_ACTIVITY_
Collect each line of the entries that holds the string "Homo".

------------------------------------------------

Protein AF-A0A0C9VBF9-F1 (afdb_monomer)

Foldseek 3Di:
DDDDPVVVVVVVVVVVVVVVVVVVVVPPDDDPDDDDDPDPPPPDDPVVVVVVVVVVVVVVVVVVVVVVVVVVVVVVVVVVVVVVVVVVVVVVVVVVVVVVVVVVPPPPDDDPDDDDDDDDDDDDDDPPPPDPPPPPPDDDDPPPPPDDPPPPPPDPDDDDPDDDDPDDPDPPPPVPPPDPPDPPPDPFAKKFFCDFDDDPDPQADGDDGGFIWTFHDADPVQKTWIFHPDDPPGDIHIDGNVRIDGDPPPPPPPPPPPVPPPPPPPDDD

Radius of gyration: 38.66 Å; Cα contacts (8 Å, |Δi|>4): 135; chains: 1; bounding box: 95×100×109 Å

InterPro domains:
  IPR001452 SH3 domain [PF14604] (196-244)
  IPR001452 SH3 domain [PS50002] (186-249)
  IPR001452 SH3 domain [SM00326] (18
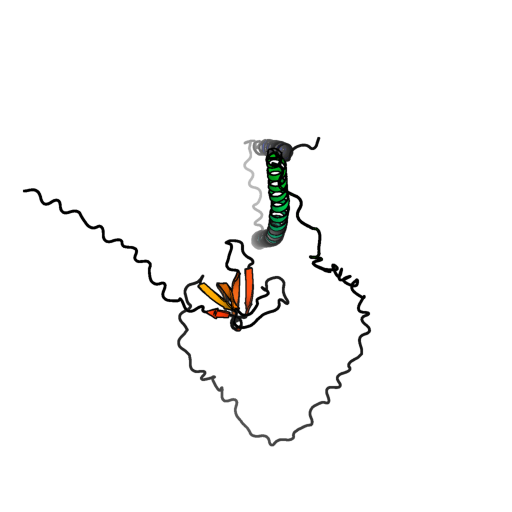9-248)
  IPR036028 SH3-like domain superfamily [SSF50044] (177-252)

Organism: Sphaerobolus stellatus (strain SS14) (NCBI:txid990650)

Nearest PDB structures (foldseek):
  7nzd-assembly1_AAA  TM=9.436E-01  e=5.768E-05  Homo sapiens
  8bq3-assembly1_A  TM=8.974E-01  e=6.544E-05  Homo sapiens
  1wfw-assembly1_A  TM=8.166E-01  e=1.085E-04  Mus musculus
  2egc-assembly1_A  TM=7.494E-01  e=1.687E-04  Homo sapiens
  1udl-assembly1_A  TM=5.940E-01  e=3.723E-03  Homo sapiens

pLDDT: mean 72.68, std 18.02, range [43.62, 98.38]

Solvent-accessible surface area (backbone atoms only — not comparable to full-atom values): 17849 Å² total; per-residue (Å²): 137,81,84,56,77,67,61,58,56,60,57,53,55,61,55,55,58,56,60,59,58,67,62,63,75,76,77,76,84,77,84,92,75,89,76,98,66,86,70,83,82,77,78,68,64,74,67,56,66,53,54,54,52,51,52,53,53,52,52,50,52,53,50,51,51,51,51,49,53,49,48,56,53,49,52,58,50,53,59,54,53,53,55,52,53,55,55,55,53,50,52,56,53,51,52,52,51,54,50,53,52,60,70,65,63,80,76,72,79,78,74,79,81,75,90,76,80,93,75,80,96,75,87,84,83,79,85,77,83,75,76,84,77,78,76,77,76,73,75,82,74,80,79,75,84,74,77,76,89,78,76,76,80,77,73,78,82,76,86,77,91,66,84,89,73,90,72,75,91,70,81,75,72,79,80,63,80,81,66,73,79,70,77,80,71,74,69,70,38,56,26,31,24,71,42,60,43,80,57,90,54,90,59,39,42,70,46,50,59,73,44,59,31,34,39,61,47,79,49,97,86,49,36,24,39,33,28,45,68,91,48,99,84,39,65,66,21,36,40,58,45,87,28,47,41,77,49,77,78,68,78,70,75,72,82,72,75,71,70,78,79,78,75,80,76,76,83,77,132

Sequence (269 aa):
MAPSAQSFRLHAERRLARHYSAKRSLLFERDPSDSNSQPPVATLPHGTATLVGIVVVLSCFVLCFAAWRIYVYRSKKNAADSRRSQHEGLYDAVEEEIKRRSSNSSEVAIPQPAMTRERNPAEIRINLGYEPKVMYVAPPQKISSKAPPSTLQIKPPVDFDGPKALISPRTIASIAPKLPPMPSARLPRLVVVESSFQTTLHDELTIKVGETLRLLEEYEDEWCLVQRVGSRNAEKGVVPRFCVVDKPDMPSTRRGAHVPQLSSSSIMI

Structure (mmCIF, N/CA/C/O backbone):
data_AF-A0A0C9VBF9-F1
#
_entry.id   AF-A0A0C9VBF9-F1
#
loop_
_atom_site.group_PDB
_atom_site.id
_atom_site.type_symbol
_atom_site.label_atom_id
_atom_site.label_alt_id
_atom_site.label_comp_id
_atom_site.label_asym_id
_atom_site.label_entity_id
_atom_site.label_seq_id
_atom_site.pdbx_PDB_ins_code
_atom_site.Cartn_x
_atom_site.Cartn_y
_atom_site.Cartn_z
_atom_site.occupancy
_atom_site.B_iso_or_equiv
_atom_site.auth_seq_id
_atom_site.auth_comp_id
_atom_site.auth_asym_id
_atom_site.auth_atom_id
_atom_site.pdbx_PDB_model_num
ATOM 1 N N . MET A 1 1 ? 29.554 15.428 28.104 1.00 46.75 1 MET A N 1
ATOM 2 C CA . MET A 1 1 ? 28.899 16.469 27.280 1.00 46.75 1 MET A CA 1
ATOM 3 C C . MET A 1 1 ? 28.997 16.056 25.820 1.00 46.75 1 MET A C 1
ATOM 5 O O . MET A 1 1 ? 30.084 16.101 25.261 1.00 46.75 1 MET A O 1
ATOM 9 N N . ALA A 1 2 ? 27.906 15.550 25.241 1.00 43.62 2 ALA A N 1
ATOM 10 C CA . ALA A 1 2 ? 27.882 15.107 23.848 1.00 43.62 2 ALA A CA 1
ATOM 11 C C . ALA A 1 2 ? 27.621 16.309 22.916 1.00 43.62 2 ALA A C 1
ATOM 13 O O . ALA A 1 2 ? 26.731 17.109 23.213 1.00 43.62 2 ALA A O 1
ATOM 14 N N . PRO A 1 3 ? 28.379 16.475 21.817 1.00 51.50 3 PRO A N 1
ATOM 15 C CA . PRO A 1 3 ? 28.163 17.572 20.879 1.00 51.50 3 PRO A CA 1
ATOM 16 C C . PRO A 1 3 ? 26.806 17.425 20.178 1.00 51.50 3 PRO A C 1
ATOM 18 O O . PRO A 1 3 ? 26.469 16.355 19.672 1.00 51.50 3 PRO A O 1
ATOM 21 N N . SER A 1 4 ? 26.020 18.507 20.158 1.00 50.25 4 SER A N 1
ATOM 22 C CA . SER A 1 4 ? 24.671 18.501 19.586 1.00 50.25 4 SER A CA 1
ATOM 23 C C . SER A 1 4 ? 24.704 18.236 18.077 1.00 50.25 4 SER A C 1
ATOM 25 O O . SER A 1 4 ? 25.625 18.652 17.365 1.00 50.25 4 SER A O 1
ATOM 27 N N . ALA A 1 5 ? 23.666 17.570 17.565 1.00 55.88 5 ALA A N 1
ATOM 28 C CA . ALA A 1 5 ? 23.532 17.211 16.151 1.00 55.88 5 ALA A CA 1
ATOM 29 C C . ALA A 1 5 ? 23.595 18.421 15.190 1.00 55.88 5 ALA A C 1
ATOM 31 O O . ALA A 1 5 ? 23.892 18.260 14.005 1.00 55.88 5 ALA A O 1
ATOM 32 N N . GLN A 1 6 ? 23.374 19.642 15.691 1.00 64.44 6 GLN A N 1
ATOM 33 C CA . GLN A 1 6 ? 23.524 20.870 14.908 1.00 64.44 6 GLN A CA 1
ATOM 34 C C . GLN A 1 6 ? 24.994 21.202 14.601 1.00 64.44 6 GLN A C 1
ATOM 36 O O . GLN A 1 6 ? 25.292 21.702 13.516 1.00 64.44 6 GLN A O 1
ATOM 41 N N . SER A 1 7 ? 25.927 20.849 15.492 1.00 60.72 7 SER A N 1
ATOM 42 C CA . SER A 1 7 ? 27.363 21.103 15.304 1.00 60.72 7 SER A CA 1
ATOM 43 C C . SER A 1 7 ? 27.956 20.263 14.161 1.00 60.72 7 SER A C 1
ATOM 45 O O . SER A 1 7 ? 28.750 20.754 13.355 1.00 60.72 7 SER A O 1
ATOM 47 N N . PHE A 1 8 ? 27.492 19.018 13.998 1.00 60.38 8 PHE A N 1
ATOM 48 C CA . PHE A 1 8 ? 27.949 18.146 12.910 1.00 60.38 8 PHE A CA 1
ATOM 49 C C . PHE A 1 8 ? 27.484 18.609 11.524 1.00 60.38 8 PHE A C 1
ATOM 51 O O . PHE A 1 8 ? 28.243 18.487 10.560 1.00 60.38 8 PHE A O 1
ATOM 58 N N . ARG A 1 9 ? 26.276 19.183 11.408 1.00 63.31 9 ARG A N 1
ATOM 59 C CA . ARG A 1 9 ? 25.774 19.715 10.128 1.00 63.31 9 ARG A CA 1
ATOM 60 C C . ARG A 1 9 ? 26.607 20.898 9.636 1.00 63.31 9 ARG A C 1
ATOM 62 O O . ARG A 1 9 ? 27.031 20.897 8.484 1.00 63.31 9 ARG A O 1
ATOM 69 N N . LEU A 1 10 ? 26.935 21.838 10.524 1.00 65.19 10 LEU A N 1
ATOM 70 C CA . LEU A 1 10 ? 27.757 23.003 10.175 1.00 65.19 10 LEU A CA 1
ATOM 71 C C . LEU A 1 10 ? 29.194 22.624 9.784 1.00 65.19 10 LEU A C 1
ATOM 73 O O . LEU A 1 10 ? 29.804 23.276 8.932 1.00 65.19 10 LEU A O 1
ATOM 77 N N . HIS A 1 11 ? 29.746 21.554 10.362 1.00 60.44 11 HIS A N 1
ATOM 78 C CA . HIS A 1 11 ? 31.104 21.130 10.033 1.00 60.44 11 HIS A CA 1
ATOM 79 C C . HIS A 1 11 ? 31.199 20.380 8.691 1.00 60.44 11 HIS A C 1
ATOM 81 O O . HIS A 1 11 ? 32.227 20.477 8.008 1.00 60.44 11 HIS A O 1
ATOM 87 N N . ALA A 1 12 ? 30.136 19.674 8.292 1.00 61.88 12 ALA A N 1
ATOM 88 C CA . ALA A 1 12 ? 30.062 18.976 7.010 1.00 61.88 12 ALA A CA 1
ATOM 89 C C . ALA A 1 12 ? 29.963 19.951 5.821 1.00 61.88 12 ALA A C 1
ATOM 91 O O . ALA A 1 12 ? 30.676 19.780 4.829 1.00 61.88 12 ALA A O 1
ATOM 92 N N . GLU A 1 13 ? 29.176 21.026 5.939 1.00 64.12 13 GLU A N 1
ATOM 93 C CA . GLU A 1 13 ? 29.039 22.026 4.866 1.00 64.12 13 GLU A CA 1
ATOM 94 C C . GLU A 1 13 ? 30.344 22.793 4.596 1.00 64.12 13 GLU A C 1
ATOM 96 O O . GLU A 1 13 ? 30.711 23.021 3.440 1.00 64.12 13 GLU A O 1
ATOM 101 N N . ARG A 1 14 ? 31.137 23.092 5.638 1.00 63.69 14 ARG A N 1
ATOM 102 C CA . ARG A 1 14 ? 32.445 23.755 5.470 1.00 63.69 14 ARG A CA 1
ATOM 103 C C . ARG A 1 14 ? 33.472 22.917 4.700 1.00 63.69 14 ARG A C 1
ATOM 105 O O . ARG A 1 14 ? 34.407 23.491 4.141 1.00 63.69 14 ARG A O 1
ATOM 112 N N . ARG A 1 15 ? 33.337 21.585 4.656 1.00 60.94 15 ARG A N 1
ATOM 113 C CA . ARG A 1 15 ? 34.250 20.709 3.894 1.00 60.94 15 ARG A CA 1
ATOM 114 C C . ARG A 1 15 ? 33.906 20.655 2.404 1.00 60.94 15 ARG A C 1
ATOM 116 O O . ARG A 1 15 ? 34.821 20.613 1.585 1.00 60.94 15 ARG A O 1
ATOM 123 N N . LEU A 1 16 ? 32.626 20.733 2.044 1.00 60.19 16 LEU A N 1
ATOM 124 C CA . LEU A 1 16 ? 32.194 20.728 0.640 1.00 60.19 16 LEU A CA 1
ATOM 125 C C . LEU A 1 16 ? 32.527 22.043 -0.082 1.00 60.19 16 LEU A C 1
ATOM 127 O O . LEU A 1 16 ? 32.963 22.010 -1.233 1.00 60.19 16 LEU A O 1
ATOM 131 N N . ALA A 1 17 ? 32.435 23.185 0.607 1.00 59.38 17 ALA A N 1
ATOM 132 C CA . ALA A 1 17 ? 32.772 24.488 0.026 1.00 59.38 17 ALA A CA 1
ATOM 133 C C . ALA A 1 17 ? 34.253 24.607 -0.394 1.00 59.38 17 ALA A C 1
ATOM 135 O O . ALA A 1 17 ? 34.567 25.231 -1.407 1.00 59.38 17 ALA A O 1
ATOM 136 N N . ARG A 1 18 ? 35.178 23.958 0.331 1.00 60.09 18 ARG A N 1
ATOM 137 C CA . ARG A 1 18 ? 36.614 23.990 -0.008 1.00 60.09 18 ARG A CA 1
ATOM 138 C C . ARG A 1 18 ? 36.945 23.173 -1.259 1.00 60.09 18 ARG A C 1
ATOM 140 O O . ARG A 1 18 ? 37.806 23.580 -2.032 1.00 60.09 18 ARG A O 1
ATOM 147 N N . HIS A 1 19 ? 36.237 22.069 -1.497 1.00 54.88 19 HIS A N 1
ATOM 148 C CA . HIS A 1 19 ? 36.468 21.241 -2.684 1.00 54.88 19 HIS A CA 1
ATOM 149 C C . HIS A 1 19 ? 35.894 21.842 -3.972 1.00 54.88 19 HIS A C 1
ATOM 151 O O . HIS A 1 19 ? 36.438 21.589 -5.045 1.00 54.88 19 HIS A O 1
ATOM 157 N N . TYR A 1 20 ? 34.845 22.665 -3.883 1.00 52.16 20 TYR A N 1
ATOM 158 C CA . TYR A 1 20 ? 34.290 23.337 -5.060 1.00 52.16 20 TYR A CA 1
ATOM 159 C C . TYR A 1 20 ? 35.131 24.531 -5.534 1.00 52.16 20 TYR A C 1
ATOM 161 O O . TYR A 1 20 ? 35.213 24.767 -6.737 1.00 52.16 20 TYR A O 1
ATOM 169 N N . SER A 1 21 ? 35.814 25.237 -4.627 1.00 54.66 21 SER A N 1
ATOM 170 C CA . SER A 1 21 ? 36.684 26.362 -5.007 1.00 54.66 21 SER A CA 1
ATOM 171 C C . SER A 1 21 ? 37.961 25.897 -5.730 1.00 54.66 21 SER A C 1
ATOM 173 O O . SER A 1 21 ? 38.354 26.476 -6.739 1.00 54.66 21 SER A O 1
ATOM 175 N N . ALA A 1 22 ? 38.550 24.772 -5.305 1.00 56.78 22 ALA A N 1
ATOM 176 C CA . ALA A 1 22 ? 39.805 24.260 -5.870 1.00 56.78 22 ALA A CA 1
ATOM 177 C C . ALA A 1 22 ? 39.684 23.675 -7.294 1.00 56.78 22 ALA A C 1
ATOM 179 O O . ALA A 1 22 ? 40.688 23.530 -7.984 1.00 56.78 22 ALA A O 1
ATOM 180 N N . LYS A 1 23 ? 38.474 23.333 -7.759 1.00 53.25 23 LYS A N 1
ATOM 181 C CA . LYS A 1 23 ? 38.266 22.803 -9.121 1.00 53.25 23 LYS A CA 1
ATOM 182 C C . LYS A 1 23 ? 38.038 23.879 -10.182 1.00 53.25 23 LYS A C 1
ATOM 184 O O . LYS A 1 23 ? 38.093 23.562 -11.366 1.00 53.25 23 LYS A O 1
ATOM 189 N N . ARG A 1 24 ? 37.797 25.135 -9.792 1.00 48.78 24 ARG A N 1
ATOM 190 C CA . ARG A 1 24 ? 37.528 26.221 -10.748 1.00 48.78 24 ARG A CA 1
ATOM 191 C C . ARG A 1 24 ? 38.798 26.916 -11.247 1.00 48.78 24 ARG A C 1
ATOM 193 O O . ARG A 1 24 ? 38.759 27.528 -12.306 1.00 48.78 24 ARG A O 1
ATOM 200 N N . SER A 1 25 ? 39.919 26.772 -10.544 1.00 51.03 25 SER A N 1
ATOM 201 C CA . SER A 1 25 ? 41.200 27.384 -10.919 1.00 51.03 25 SER A CA 1
ATOM 202 C C . SER A 1 25 ? 42.033 26.571 -11.918 1.00 51.03 25 SER A C 1
ATOM 204 O O . SER A 1 25 ? 43.037 27.078 -12.390 1.00 51.03 25 SER A O 1
ATOM 206 N N . LEU A 1 26 ? 41.637 25.341 -12.273 1.00 55.03 26 LEU A N 1
ATOM 207 C CA . LEU A 1 26 ? 42.368 24.507 -13.248 1.00 55.03 26 LEU A CA 1
ATOM 208 C C . LEU A 1 26 ? 41.755 24.494 -14.658 1.00 55.03 26 LEU A C 1
ATOM 210 O O . LEU A 1 26 ? 42.221 23.755 -15.518 1.00 55.03 26 LEU A O 1
ATOM 214 N N . LEU A 1 27 ? 40.709 25.286 -14.908 1.00 54.88 27 LEU A N 1
ATOM 215 C CA . LEU A 1 27 ? 40.026 25.333 -16.210 1.00 54.88 27 LEU A CA 1
ATOM 216 C C . LEU A 1 27 ? 40.318 26.599 -17.028 1.00 54.88 27 LEU A C 1
ATOM 218 O O . LEU A 1 27 ? 39.667 26.813 -18.046 1.00 54.88 27 LEU A O 1
ATOM 222 N N . PHE A 1 28 ? 41.278 27.429 -16.615 1.00 52.00 28 PHE A N 1
ATOM 223 C CA . PHE A 1 28 ? 41.545 28.705 -17.280 1.00 52.00 28 PHE A CA 1
ATOM 224 C C . PHE A 1 28 ? 43.041 28.976 -17.466 1.00 52.00 28 PHE A C 1
ATOM 226 O O . PHE A 1 28 ? 43.535 30.016 -17.070 1.00 52.00 28 PHE A O 1
ATOM 233 N N . GLU A 1 29 ? 43.755 28.044 -18.091 1.00 52.03 29 GLU A N 1
ATOM 234 C CA . GLU A 1 29 ? 45.056 28.339 -18.700 1.00 52.03 29 GLU A CA 1
ATOM 235 C C . GLU A 1 29 ? 45.095 27.617 -20.053 1.00 52.03 29 GLU A C 1
ATOM 237 O O . GLU A 1 29 ? 45.455 26.445 -20.162 1.00 52.03 29 GLU A O 1
ATOM 242 N N . ARG A 1 30 ? 44.586 28.279 -21.094 1.00 49.91 30 ARG A N 1
ATOM 243 C CA . ARG A 1 30 ? 44.808 27.859 -22.477 1.00 49.91 30 ARG A CA 1
ATOM 244 C C . ARG A 1 30 ? 45.308 29.073 -23.236 1.00 49.91 30 ARG A C 1
ATOM 246 O O . ARG A 1 30 ? 44.516 29.925 -23.633 1.00 49.91 30 ARG A O 1
ATOM 253 N N . ASP A 1 31 ? 46.626 29.129 -23.368 1.00 48.53 31 ASP A N 1
ATOM 254 C CA . ASP A 1 31 ? 47.341 30.121 -24.159 1.00 48.53 31 ASP A CA 1
ATOM 255 C C . ASP A 1 31 ? 46.823 30.156 -25.605 1.00 48.53 31 ASP A C 1
ATOM 257 O O . ASP A 1 31 ? 46.652 29.101 -26.231 1.00 48.53 31 ASP A O 1
ATOM 261 N N . PRO A 1 32 ? 46.593 31.352 -26.167 1.00 64.44 32 PRO A N 1
ATOM 262 C CA . PRO A 1 32 ? 46.312 31.537 -27.576 1.00 64.44 32 PRO A CA 1
ATOM 263 C C . PRO A 1 32 ? 47.616 31.863 -28.312 1.00 64.44 32 PRO A C 1
ATOM 265 O O . PRO A 1 32 ? 47.867 33.021 -28.623 1.00 64.44 32 PRO A O 1
ATOM 268 N N . SER A 1 33 ? 48.434 30.851 -28.610 1.00 51.53 33 SER A N 1
ATOM 269 C CA . SER A 1 33 ? 49.601 31.036 -29.482 1.00 51.53 33 SER A CA 1
ATOM 270 C C . SER A 1 33 ? 49.798 29.860 -30.434 1.00 51.53 33 SER A C 1
ATOM 272 O O . SER A 1 33 ? 50.223 28.775 -30.052 1.00 51.53 33 SER A O 1
ATOM 274 N N . ASP A 1 34 ? 49.502 30.175 -31.690 1.00 47.41 34 ASP A N 1
ATOM 275 C CA . ASP A 1 34 ? 50.179 29.752 -32.907 1.00 47.41 34 ASP A CA 1
ATOM 276 C C . ASP A 1 34 ? 50.089 28.332 -33.475 1.00 47.41 34 ASP A C 1
ATOM 278 O O . ASP A 1 34 ? 50.241 27.296 -32.835 1.00 47.41 34 ASP A O 1
ATOM 282 N N . SER A 1 35 ? 50.039 28.392 -34.809 1.00 47.34 35 SER A N 1
ATOM 283 C CA . SER A 1 35 ? 50.558 27.452 -35.799 1.00 47.34 35 SER A CA 1
ATOM 284 C C . SER A 1 35 ? 49.565 26.463 -36.416 1.00 47.34 35 SER A C 1
ATOM 286 O O . SER A 1 35 ? 49.431 25.290 -36.075 1.00 47.34 35 SER A O 1
ATOM 288 N N . ASN A 1 36 ? 48.922 27.015 -37.445 1.00 54.84 36 ASN A N 1
ATOM 289 C CA . ASN A 1 36 ? 48.488 26.400 -38.691 1.00 54.84 36 ASN A CA 1
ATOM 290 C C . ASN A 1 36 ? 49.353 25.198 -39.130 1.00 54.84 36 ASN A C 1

------------------------------------------------

_TASK RESULT_
  7nzd-assembly1_AAA  TM=9.436E-01  e=5.768E-05  Homo sapiens
  8bq3-assembly1_A  TM=8.974E-01  e=6.544E-05  Homo sapiens
  2egc-assembly1_A  TM=7.494E-01  e=1.687E-04  Homo sapiens
  1udl-assembly1_A  TM=5.940E-01  e=3.723E-03  Homo sapiens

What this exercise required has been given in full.